Seoul Pre-Departure: Being Productive during the Dropout Simulation

Katherine Leehong is a student at University of South Carolina and an ISA Featured Blogger. Katherine studied abroad with ISA in Seoul, South Korea.


Hey there kids: if you’re reading this then I imagine you’re interested in going to study things in Seoul, South Korea (or are just a fan of study abroad blogs? Family? Friends?) Well, here’s a fun fact about school in South Korea: while Americans are used to the first semester of the school year being the Fall semester sometime in August, the first semester in South Korea starts in March.

While it’s exciting that I’ll start attending classes at Konkuk with a lot of new Korean students, the wait to depart is a special kind of torture. You see, I wasn’t able to get a job (being in the country a brief two months does not make an employer eager to hire you.) Since my parents have paid for most of my study abroad program, I wanted to contribute and not be a largely immobile parasite but, well, here we are. The guilt I feel over how the costs are really stacking up against my family is only getting worse considering my wisdom teeth also have to come out (dolla dolla bills, y’all.) I am the worst kind of parasite: I am a dependent.

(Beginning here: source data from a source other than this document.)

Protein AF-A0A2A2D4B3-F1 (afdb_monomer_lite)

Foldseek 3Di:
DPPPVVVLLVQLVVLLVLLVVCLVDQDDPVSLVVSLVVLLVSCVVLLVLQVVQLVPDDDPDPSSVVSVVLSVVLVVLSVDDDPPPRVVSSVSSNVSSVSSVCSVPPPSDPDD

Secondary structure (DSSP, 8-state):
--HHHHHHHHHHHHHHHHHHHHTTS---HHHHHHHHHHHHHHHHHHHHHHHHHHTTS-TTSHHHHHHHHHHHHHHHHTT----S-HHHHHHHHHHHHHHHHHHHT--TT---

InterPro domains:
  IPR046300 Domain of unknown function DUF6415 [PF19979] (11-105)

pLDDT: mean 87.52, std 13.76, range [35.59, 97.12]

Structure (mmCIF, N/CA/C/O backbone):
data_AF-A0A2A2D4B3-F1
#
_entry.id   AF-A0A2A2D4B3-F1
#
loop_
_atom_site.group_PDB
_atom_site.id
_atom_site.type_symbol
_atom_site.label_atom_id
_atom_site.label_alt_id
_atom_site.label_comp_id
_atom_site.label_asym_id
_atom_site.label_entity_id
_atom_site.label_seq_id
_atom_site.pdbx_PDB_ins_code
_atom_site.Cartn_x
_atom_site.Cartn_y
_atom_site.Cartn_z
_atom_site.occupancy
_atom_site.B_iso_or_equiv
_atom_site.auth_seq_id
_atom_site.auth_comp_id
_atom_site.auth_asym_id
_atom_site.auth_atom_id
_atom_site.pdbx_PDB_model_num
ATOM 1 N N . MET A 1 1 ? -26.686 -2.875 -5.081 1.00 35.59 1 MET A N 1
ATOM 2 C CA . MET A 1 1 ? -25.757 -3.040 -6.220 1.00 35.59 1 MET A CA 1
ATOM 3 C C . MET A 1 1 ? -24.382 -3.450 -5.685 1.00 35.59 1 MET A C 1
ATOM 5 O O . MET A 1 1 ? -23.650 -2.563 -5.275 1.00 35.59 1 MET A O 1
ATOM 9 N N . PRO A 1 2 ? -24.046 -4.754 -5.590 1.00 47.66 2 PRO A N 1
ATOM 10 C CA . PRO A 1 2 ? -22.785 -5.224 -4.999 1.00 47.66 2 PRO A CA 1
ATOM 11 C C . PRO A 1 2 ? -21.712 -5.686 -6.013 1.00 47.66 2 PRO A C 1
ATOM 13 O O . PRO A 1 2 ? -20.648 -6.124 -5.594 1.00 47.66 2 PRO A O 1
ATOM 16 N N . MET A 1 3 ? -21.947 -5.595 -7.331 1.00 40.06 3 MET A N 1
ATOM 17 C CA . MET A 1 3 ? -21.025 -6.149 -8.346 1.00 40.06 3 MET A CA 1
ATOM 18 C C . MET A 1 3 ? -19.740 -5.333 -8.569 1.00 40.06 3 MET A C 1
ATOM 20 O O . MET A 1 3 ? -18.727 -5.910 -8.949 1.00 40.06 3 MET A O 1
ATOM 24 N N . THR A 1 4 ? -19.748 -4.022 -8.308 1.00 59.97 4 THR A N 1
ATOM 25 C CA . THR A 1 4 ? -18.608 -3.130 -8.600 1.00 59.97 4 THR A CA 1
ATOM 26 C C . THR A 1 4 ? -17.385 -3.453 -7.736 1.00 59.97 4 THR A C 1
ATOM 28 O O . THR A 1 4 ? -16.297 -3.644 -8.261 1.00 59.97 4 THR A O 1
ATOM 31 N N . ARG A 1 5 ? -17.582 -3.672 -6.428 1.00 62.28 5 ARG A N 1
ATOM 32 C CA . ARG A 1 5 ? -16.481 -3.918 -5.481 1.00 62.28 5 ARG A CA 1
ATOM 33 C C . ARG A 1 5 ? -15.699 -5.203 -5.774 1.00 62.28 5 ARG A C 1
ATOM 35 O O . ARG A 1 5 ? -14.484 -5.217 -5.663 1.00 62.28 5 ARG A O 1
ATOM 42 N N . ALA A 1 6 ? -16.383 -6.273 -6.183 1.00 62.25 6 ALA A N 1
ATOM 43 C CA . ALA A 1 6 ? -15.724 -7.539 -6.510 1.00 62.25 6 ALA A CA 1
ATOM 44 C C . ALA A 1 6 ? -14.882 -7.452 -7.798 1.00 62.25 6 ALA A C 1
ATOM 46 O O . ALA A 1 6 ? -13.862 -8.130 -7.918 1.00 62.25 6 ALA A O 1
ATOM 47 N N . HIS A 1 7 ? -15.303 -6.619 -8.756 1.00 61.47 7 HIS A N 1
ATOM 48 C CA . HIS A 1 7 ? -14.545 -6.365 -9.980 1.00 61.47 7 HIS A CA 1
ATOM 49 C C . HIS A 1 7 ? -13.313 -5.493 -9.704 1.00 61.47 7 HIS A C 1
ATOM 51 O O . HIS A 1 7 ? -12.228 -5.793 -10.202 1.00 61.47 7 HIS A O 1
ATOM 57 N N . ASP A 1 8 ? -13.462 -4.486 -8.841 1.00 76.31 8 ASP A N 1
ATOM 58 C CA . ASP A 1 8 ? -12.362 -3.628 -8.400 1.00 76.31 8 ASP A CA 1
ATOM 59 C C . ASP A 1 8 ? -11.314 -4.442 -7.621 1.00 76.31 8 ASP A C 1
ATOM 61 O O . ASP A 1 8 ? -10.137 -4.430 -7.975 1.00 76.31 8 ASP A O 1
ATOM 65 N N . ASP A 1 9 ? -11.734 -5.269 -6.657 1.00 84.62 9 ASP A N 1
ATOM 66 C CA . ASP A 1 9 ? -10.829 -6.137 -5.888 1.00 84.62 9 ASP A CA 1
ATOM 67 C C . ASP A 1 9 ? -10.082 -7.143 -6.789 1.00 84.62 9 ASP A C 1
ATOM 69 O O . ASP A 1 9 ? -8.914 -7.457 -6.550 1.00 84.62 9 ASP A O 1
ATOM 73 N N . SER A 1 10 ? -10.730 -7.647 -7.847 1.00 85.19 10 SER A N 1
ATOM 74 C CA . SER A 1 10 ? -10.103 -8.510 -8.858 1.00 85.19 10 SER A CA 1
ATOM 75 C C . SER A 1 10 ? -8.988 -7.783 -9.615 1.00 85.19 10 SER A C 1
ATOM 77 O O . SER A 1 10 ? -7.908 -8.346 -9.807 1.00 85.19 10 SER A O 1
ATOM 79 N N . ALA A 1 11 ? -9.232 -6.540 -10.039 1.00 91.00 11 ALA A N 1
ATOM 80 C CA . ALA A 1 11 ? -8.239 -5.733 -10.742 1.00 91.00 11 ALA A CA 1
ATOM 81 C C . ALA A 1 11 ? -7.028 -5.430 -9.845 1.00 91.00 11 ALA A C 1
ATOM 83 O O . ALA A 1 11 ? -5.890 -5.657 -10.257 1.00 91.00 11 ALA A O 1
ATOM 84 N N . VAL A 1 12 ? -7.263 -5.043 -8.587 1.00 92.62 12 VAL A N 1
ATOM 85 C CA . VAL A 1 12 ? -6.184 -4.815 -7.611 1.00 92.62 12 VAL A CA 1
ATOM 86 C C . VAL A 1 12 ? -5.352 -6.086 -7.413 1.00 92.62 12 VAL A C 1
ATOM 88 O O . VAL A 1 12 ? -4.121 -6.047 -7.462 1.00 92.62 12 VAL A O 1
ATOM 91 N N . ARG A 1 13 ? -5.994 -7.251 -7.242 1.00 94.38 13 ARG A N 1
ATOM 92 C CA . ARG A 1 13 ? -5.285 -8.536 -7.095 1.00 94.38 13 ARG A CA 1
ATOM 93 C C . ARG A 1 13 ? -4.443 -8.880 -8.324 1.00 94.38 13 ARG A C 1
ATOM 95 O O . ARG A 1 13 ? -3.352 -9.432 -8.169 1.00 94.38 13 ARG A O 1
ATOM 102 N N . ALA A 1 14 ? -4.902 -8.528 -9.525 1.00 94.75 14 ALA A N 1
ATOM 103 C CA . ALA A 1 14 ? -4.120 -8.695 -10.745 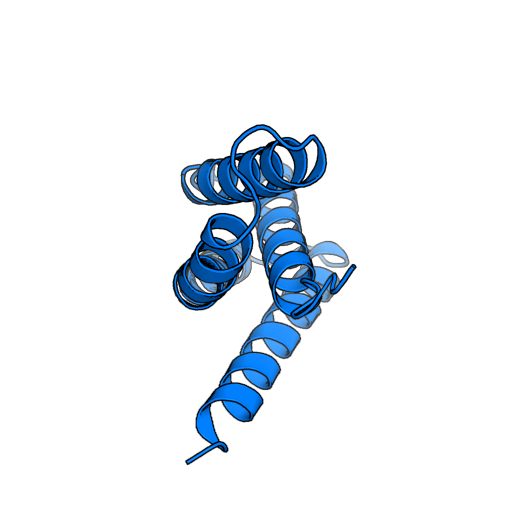1.00 94.75 14 ALA A CA 1
ATOM 104 C C . ALA A 1 14 ? -2.859 -7.811 -10.738 1.00 94.75 14 ALA A C 1
ATOM 106 O O . ALA A 1 14 ? -1.769 -8.322 -11.005 1.00 94.75 14 ALA A O 1
ATOM 107 N N . HIS A 1 15 ? -2.963 -6.536 -10.350 1.00 96.19 15 HIS A N 1
ATOM 108 C CA . HIS A 1 15 ? -1.803 -5.641 -10.240 1.00 96.19 15 HIS A CA 1
ATOM 109 C C . HIS A 1 15 ? -0.808 -6.104 -9.160 1.00 96.19 15 HIS A C 1
ATOM 111 O O . HIS A 1 15 ? 0.405 -6.102 -9.385 1.00 96.19 15 HIS A O 1
ATOM 117 N N . ILE A 1 16 ? -1.295 -6.600 -8.014 1.00 95.75 16 ILE A N 1
ATOM 118 C CA . ILE A 1 16 ? -0.450 -7.210 -6.970 1.00 95.75 16 ILE A CA 1
ATOM 119 C C . ILE A 1 16 ? 0.331 -8.404 -7.540 1.00 95.75 16 ILE A C 1
ATOM 121 O O . ILE A 1 16 ? 1.542 -8.531 -7.328 1.00 95.75 16 ILE A O 1
ATOM 125 N N . HIS A 1 17 ? -0.337 -9.274 -8.301 1.00 94.75 17 HIS A N 1
ATOM 126 C CA . HIS A 1 17 ? 0.306 -10.425 -8.932 1.00 94.75 17 HIS A CA 1
ATOM 127 C C . HIS A 1 17 ? 1.346 -10.009 -9.986 1.00 94.75 17 HIS A C 1
ATOM 129 O O . HIS A 1 17 ? 2.443 -10.581 -10.052 1.00 94.75 17 HIS A O 1
ATOM 135 N N . GLN A 1 18 ? 1.048 -8.978 -10.778 1.00 92.50 18 GLN A N 1
ATOM 136 C CA . GLN A 1 18 ? 1.994 -8.396 -11.730 1.00 92.50 18 GLN A CA 1
ATOM 137 C C . GLN A 1 18 ? 3.239 -7.847 -11.022 1.00 92.50 18 GLN A C 1
ATOM 139 O O . GLN A 1 18 ? 4.349 -8.124 -11.475 1.00 92.50 18 GLN A O 1
ATOM 144 N N . ALA A 1 19 ? 3.096 -7.177 -9.874 1.00 92.88 19 ALA A N 1
ATOM 145 C CA . ALA A 1 19 ? 4.229 -6.659 -9.098 1.00 92.88 19 ALA A CA 1
ATOM 146 C C . ALA A 1 19 ? 5.122 -7.786 -8.564 1.00 92.88 19 ALA A C 1
ATOM 148 O O . ALA A 1 19 ? 6.354 -7.711 -8.628 1.00 92.88 19 ALA A O 1
ATOM 149 N N . ALA A 1 20 ? 4.508 -8.876 -8.097 1.00 90.75 20 ALA A N 1
ATOM 150 C CA . ALA A 1 20 ? 5.231 -10.061 -7.649 1.00 90.75 20 ALA A CA 1
ATOM 151 C C . ALA A 1 20 ? 6.026 -10.721 -8.789 1.00 90.75 20 ALA A C 1
ATOM 153 O O . ALA A 1 20 ? 7.142 -11.201 -8.573 1.00 90.75 20 ALA A O 1
ATOM 154 N N . THR A 1 21 ? 5.469 -10.721 -10.001 1.00 91.25 21 THR A N 1
ATOM 155 C CA . THR A 1 21 ? 6.118 -11.255 -11.207 1.00 91.25 21 THR A CA 1
ATOM 156 C C . THR A 1 21 ? 7.240 -10.339 -11.693 1.00 91.25 21 THR A C 1
ATOM 158 O O . THR A 1 21 ? 8.322 -10.810 -12.042 1.00 91.25 21 THR A O 1
ATOM 161 N N . LEU A 1 22 ? 7.017 -9.025 -11.663 1.00 88.69 22 LEU A N 1
ATOM 162 C CA . LEU A 1 22 ? 7.965 -7.997 -12.083 1.00 88.69 22 LEU A CA 1
ATOM 163 C C . LEU A 1 22 ? 9.273 -8.068 -11.283 1.00 88.69 22 LEU A C 1
ATOM 165 O O . LEU A 1 22 ? 10.347 -8.038 -11.876 1.00 88.69 22 LEU A O 1
ATOM 169 N N . ARG A 1 23 ? 9.195 -8.297 -9.964 1.00 82.38 23 ARG A N 1
ATOM 170 C CA . ARG A 1 23 ? 10.371 -8.473 -9.089 1.00 82.38 23 ARG A CA 1
ATOM 171 C C . ARG A 1 23 ? 11.242 -9.688 -9.443 1.00 82.38 23 ARG A C 1
ATOM 173 O O . ARG A 1 23 ? 12.415 -9.718 -9.086 1.00 82.38 23 ARG A O 1
ATOM 180 N N . ARG A 1 24 ? 10.685 -10.707 -10.105 1.00 85.38 24 ARG A N 1
ATOM 181 C CA . ARG A 1 24 ? 11.404 -11.944 -10.472 1.00 85.38 24 ARG A CA 1
ATOM 182 C C . ARG A 1 24 ? 12.138 -11.843 -11.809 1.00 85.38 24 ARG A C 1
AT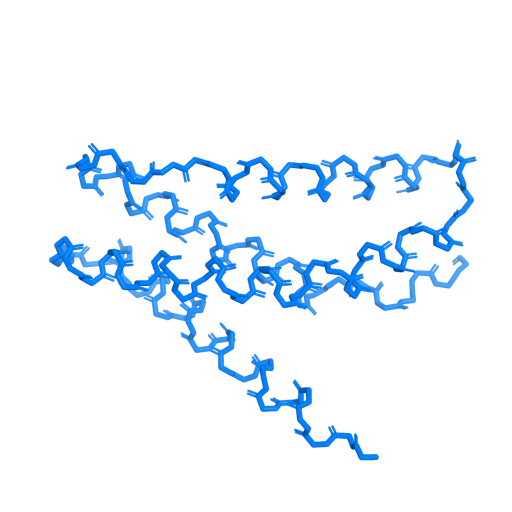OM 184 O O . ARG A 1 24 ? 12.874 -12.761 -12.158 1.00 85.38 24 ARG A O 1
ATOM 191 N N . ARG A 1 25 ? 11.937 -10.756 -12.557 1.00 85.62 25 ARG A N 1
ATOM 192 C CA . ARG A 1 25 ? 12.580 -10.497 -13.851 1.00 85.62 25 ARG A CA 1
ATOM 193 C C . ARG A 1 25 ? 13.318 -9.159 -13.832 1.00 85.62 25 ARG A C 1
ATOM 195 O O . ARG A 1 25 ? 13.298 -8.450 -12.833 1.00 85.62 25 ARG A O 1
ATOM 202 N N . ARG A 1 26 ? 13.989 -8.822 -14.937 1.00 82.25 26 ARG A N 1
ATOM 203 C CA . ARG A 1 26 ? 14.580 -7.496 -15.172 1.00 82.25 26 ARG A CA 1
ATOM 204 C C . ARG A 1 26 ? 13.608 -6.668 -16.031 1.00 82.25 26 ARG A C 1
ATOM 206 O O . ARG A 1 26 ? 13.709 -6.746 -17.253 1.00 82.25 26 ARG A O 1
ATOM 213 N N . PRO A 1 27 ? 12.626 -5.972 -15.429 1.00 85.75 27 PRO A N 1
ATOM 214 C CA . PRO A 1 27 ? 11.611 -5.229 -16.170 1.00 85.75 27 PRO A CA 1
ATOM 215 C C . PRO A 1 27 ? 12.194 -4.000 -16.863 1.00 85.75 27 PRO A C 1
ATOM 217 O O . PRO A 1 27 ? 13.209 -3.442 -16.434 1.00 85.75 27 PRO A O 1
ATOM 220 N N . ALA A 1 28 ? 11.518 -3.554 -17.916 1.00 89.81 28 ALA A N 1
ATOM 221 C CA . ALA A 1 28 ? 11.769 -2.246 -18.495 1.00 89.81 28 ALA A CA 1
ATOM 222 C C . ALA A 1 28 ? 11.250 -1.145 -17.556 1.00 89.81 28 ALA A C 1
ATOM 224 O O . ALA A 1 28 ? 10.243 -1.323 -16.873 1.00 89.81 28 ALA A O 1
ATOM 225 N N . ALA A 1 29 ? 11.896 0.025 -17.563 1.00 88.50 29 ALA A N 1
ATOM 226 C CA . ALA A 1 29 ? 11.491 1.158 -16.724 1.00 88.50 29 ALA A CA 1
ATOM 227 C C . ALA A 1 29 ? 10.021 1.574 -16.944 1.00 88.50 29 ALA A C 1
ATOM 229 O O . ALA A 1 29 ? 9.336 1.936 -15.991 1.00 88.50 29 ALA A O 1
ATOM 230 N N . GLY A 1 30 ? 9.515 1.451 -18.178 1.00 92.25 30 GLY A N 1
ATOM 231 C CA . GLY A 1 30 ? 8.111 1.721 -18.499 1.00 92.25 30 GLY A CA 1
ATOM 232 C C . GLY A 1 30 ? 7.129 0.796 -17.773 1.00 92.25 30 GLY A C 1
ATOM 233 O O . GLY A 1 30 ? 6.120 1.271 -17.267 1.00 92.25 30 GLY A O 1
ATOM 234 N N . GLU A 1 31 ? 7.459 -0.493 -17.633 1.00 92.94 31 GLU A N 1
ATOM 235 C CA . GLU A 1 31 ? 6.612 -1.461 -16.914 1.00 92.94 31 GLU A CA 1
ATOM 236 C C . GLU A 1 31 ? 6.550 -1.141 -15.413 1.00 92.94 31 GLU A C 1
ATOM 238 O O . GLU A 1 31 ? 5.517 -1.319 -14.773 1.00 92.94 31 GLU A O 1
ATOM 243 N N . VAL A 1 32 ? 7.658 -0.648 -14.847 1.00 95.31 32 VAL A N 1
ATOM 244 C CA . VAL A 1 32 ? 7.722 -0.227 -13.440 1.00 95.31 32 VAL A CA 1
ATOM 245 C C . VAL A 1 32 ? 6.876 1.029 -13.214 1.00 95.31 32 VAL A C 1
ATOM 247 O O . VAL A 1 32 ? 6.109 1.081 -12.257 1.00 95.31 32 VAL A O 1
ATOM 250 N N . ALA A 1 33 ? 6.970 2.014 -14.112 1.00 95.62 33 ALA A N 1
ATOM 251 C CA . ALA A 1 33 ? 6.211 3.263 -14.030 1.00 95.62 33 ALA A CA 1
ATOM 252 C C . ALA A 1 33 ? 4.698 3.067 -14.219 1.00 95.62 33 ALA A C 1
ATOM 254 O O . ALA A 1 33 ? 3.892 3.684 -13.516 1.00 95.62 33 ALA A O 1
ATOM 255 N N . GLU A 1 34 ? 4.304 2.193 -15.145 1.00 95.94 34 GLU A N 1
ATOM 256 C CA . GLU A 1 34 ? 2.901 1.835 -15.353 1.00 95.94 34 GLU A CA 1
ATOM 257 C C . GLU A 1 34 ? 2.321 1.178 -14.098 1.00 95.94 34 GLU A C 1
ATOM 259 O O . GLU A 1 34 ? 1.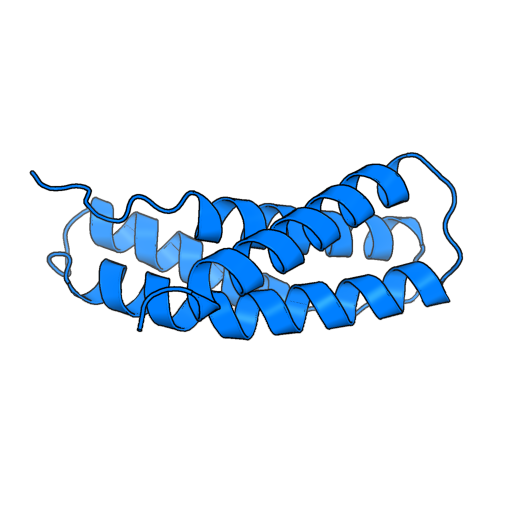271 1.589 -13.600 1.00 95.94 34 GLU A O 1
ATOM 264 N N . LEU A 1 35 ? 3.045 0.212 -13.531 1.00 96.00 35 LEU A N 1
ATOM 265 C CA . LEU A 1 35 ? 2.574 -0.503 -12.355 1.00 96.00 35 LEU A CA 1
ATOM 266 C C . LEU A 1 35 ? 2.556 0.370 -11.092 1.00 96.00 35 LEU A C 1
ATOM 268 O O . LEU A 1 35 ? 1.634 0.247 -10.290 1.00 96.00 35 LEU A O 1
ATOM 272 N N . ASP A 1 36 ? 3.513 1.289 -10.935 1.00 97.00 36 ASP A N 1
ATOM 273 C CA . ASP A 1 36 ? 3.483 2.324 -9.892 1.00 97.00 36 ASP A CA 1
ATOM 274 C C . ASP A 1 36 ? 2.204 3.174 -9.988 1.00 97.00 36 ASP A C 1
ATOM 276 O O . ASP A 1 36 ? 1.507 3.365 -8.991 1.00 97.00 36 ASP A O 1
ATOM 280 N N . THR A 1 37 ? 1.843 3.615 -11.196 1.00 96.50 37 THR A N 1
ATOM 281 C CA . THR A 1 37 ? 0.631 4.415 -11.436 1.00 96.50 37 THR A CA 1
ATOM 282 C C . THR A 1 37 ? -0.638 3.640 -11.076 1.00 96.50 37 THR A C 1
ATOM 284 O O . THR A 1 37 ? -1.509 4.168 -10.379 1.00 96.50 37 THR A O 1
ATOM 287 N N . LEU A 1 38 ? -0.740 2.383 -11.520 1.00 96.50 38 LEU A N 1
ATOM 288 C CA . LEU A 1 38 ? -1.891 1.522 -11.243 1.00 96.50 38 LEU A CA 1
ATOM 289 C C . LEU A 1 38 ? -2.050 1.261 -9.741 1.00 96.50 38 LEU A C 1
ATOM 291 O O . LEU A 1 38 ? -3.123 1.501 -9.192 1.00 96.50 38 LEU A O 1
ATOM 295 N N . LEU A 1 39 ? -0.975 0.866 -9.054 1.00 96.25 39 LEU A N 1
ATOM 296 C CA . LEU A 1 39 ? -1.019 0.571 -7.620 1.00 96.25 39 LEU A CA 1
ATOM 297 C C . LEU A 1 39 ? -1.328 1.811 -6.773 1.00 96.25 39 LEU A C 1
ATOM 299 O O . LEU A 1 39 ? -2.050 1.711 -5.784 1.00 96.25 39 LEU A O 1
ATOM 303 N N . ARG A 1 40 ? -0.839 3.000 -7.149 1.00 96.25 40 ARG A N 1
ATOM 304 C CA . ARG A 1 40 ? -1.219 4.248 -6.462 1.00 96.25 40 ARG A CA 1
ATOM 305 C C . ARG A 1 40 ? -2.700 4.554 -6.606 1.00 96.25 40 ARG A C 1
ATOM 307 O O . ARG A 1 40 ? -3.326 4.949 -5.625 1.00 96.25 40 ARG A O 1
ATOM 314 N N . ARG A 1 41 ? -3.254 4.385 -7.809 1.00 94.75 41 ARG A N 1
ATOM 315 C CA . ARG A 1 41 ? -4.690 4.570 -8.050 1.00 94.75 41 ARG A CA 1
ATOM 316 C C . ARG A 1 41 ? -5.500 3.606 -7.186 1.00 94.75 41 ARG A C 1
ATOM 318 O O . ARG A 1 41 ? -6.442 4.031 -6.525 1.00 94.75 41 ARG A O 1
ATOM 325 N N . ASP A 1 42 ? -5.093 2.345 -7.139 1.00 95.12 42 ASP A N 1
ATOM 326 C CA . ASP A 1 42 ? -5.757 1.325 -6.333 1.00 95.12 42 ASP A CA 1
ATOM 327 C C . ASP A 1 42 ? -5.689 1.661 -4.828 1.00 95.12 42 ASP A C 1
ATOM 329 O O . ASP A 1 42 ? -6.698 1.590 -4.127 1.00 95.12 42 ASP A O 1
ATOM 333 N N . LEU A 1 43 ? -4.540 2.131 -4.324 1.00 94.69 43 LEU A N 1
ATOM 334 C CA . LEU A 1 43 ? -4.401 2.611 -2.940 1.00 94.69 43 LEU A CA 1
ATOM 335 C C . LEU A 1 43 ? -5.332 3.793 -2.642 1.00 94.69 43 LEU A C 1
ATOM 337 O O . LEU A 1 43 ? -5.979 3.805 -1.597 1.00 94.69 43 LEU A O 1
ATOM 341 N N . GLN A 1 44 ? -5.449 4.760 -3.557 1.00 92.44 44 GLN A N 1
ATOM 342 C CA . GLN A 1 44 ? -6.372 5.896 -3.416 1.00 92.44 44 GLN A CA 1
ATOM 343 C C . GLN A 1 44 ? -7.841 5.457 -3.355 1.00 92.44 44 GLN A C 1
ATOM 345 O O . GLN A 1 44 ? -8.646 6.115 -2.697 1.00 92.44 44 GLN A O 1
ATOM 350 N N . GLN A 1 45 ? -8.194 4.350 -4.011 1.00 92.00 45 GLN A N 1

If you go to school far from home, you’ll also experience what I’ve come to call “The Dropout Simulation,” where all of your friends return to college, attend pre-semester parties, go to class, and posts things that are not relevant to your life on all facets of social media. It’s an uncomfortable period of isolation very much akin to what dropping out might feel like (or what graduation might feel like, if you are friends with mostly underclassmen.)

In order to deal with the sensation of shame coupled with the boredom you feel from being unable to preoccupy yourself in the vast space of free time and severely diminished friend pool you now have: get on a schedule and write down a list of goals. It’s harder to get lost in the ether when you have things to do.

On my quest toward accomplishing more, I have found a lot of resources that you may find helpful so I’ll link dump them here just for you, dear reader.

  1. I want to get a jumpstart on Hangul before I leave so I found a free Korean language course online:  (click the English button, that’ll make this link make sense.)
  2. To better visualize my daily goals and implant a sense of urgency, you can gamify your life with this handy dandy thing: (At this point my character has died a lot. No shame.)
  3. As a writer, this is a good resource to get you in the habit of writing every day (if it isn’t a compulsion already):
  4. Eat Your Kimchi’s youtube channel is a great place to learn about Korean culture: their TL;DR series on Simon and Martina’s bonus channel is especially useful because they answer a ton of questions about life and culture in South Korea (from their perspective of living there for about 5 – 7 years now) :
  5. Confused about voltages and outlet adapters? (you don’t have to buy from here but it’s a good resource to figure out what to search for and what might fry if you plug it in.)
  6. If you’re feeling freaked out about getting all of your materials together before that plane departs (Visa, paperwork, etcetera):

The best advice I can give from hours of initial procrastination and guilt ridden sleeping to where I am now is this:

  • enjoy your time off. Immerse yourself in what you want to do because, when you’re out of school for real this is almost what life is like (except you could actually find a job.) For me, I want to have a career making media so, now that I have a little more control over my attention span, I’ve been working on drawing and planning animation and videos (and catching up on “daily” self-portraits and comics…finals week and animation class set me back a month.) Because comedy is one of my passions, I’ve been participating in open mics around town, spending time with comedians I normally wouldn’t be able see at this point in the year, and improv-ing with the Charleston-based improv group I’m lucky to be a part of.
  • Spend time with your family, help around the house, and cherish the little things because you’re about to be gone for a while (which is something we’ll also get to cherishing later but, right now, it’s just waving at me, leering. Laughing at every moment I spend stuck on Candy Crush level 147 instead of finishing video editing.)
  • Learn a bit a bout Korean politics and history (also yours: you’ll be an ambassador, where ever it is you go.)
  • Oh, and stockpile deodorant in your luggage. I don’t know what the campus situation is but, from what I’ve heard, deodorant is surprisingly hard to find in Korea.

Welp, I’ll write less next post; sorry about this wall of text, there’s just a lot to feel about prepping. Now I must slink back into my productivity cave where, I assure you, I’m not playing level 147 of Candy Crush. I hope you find your cave during your pre-departure period too.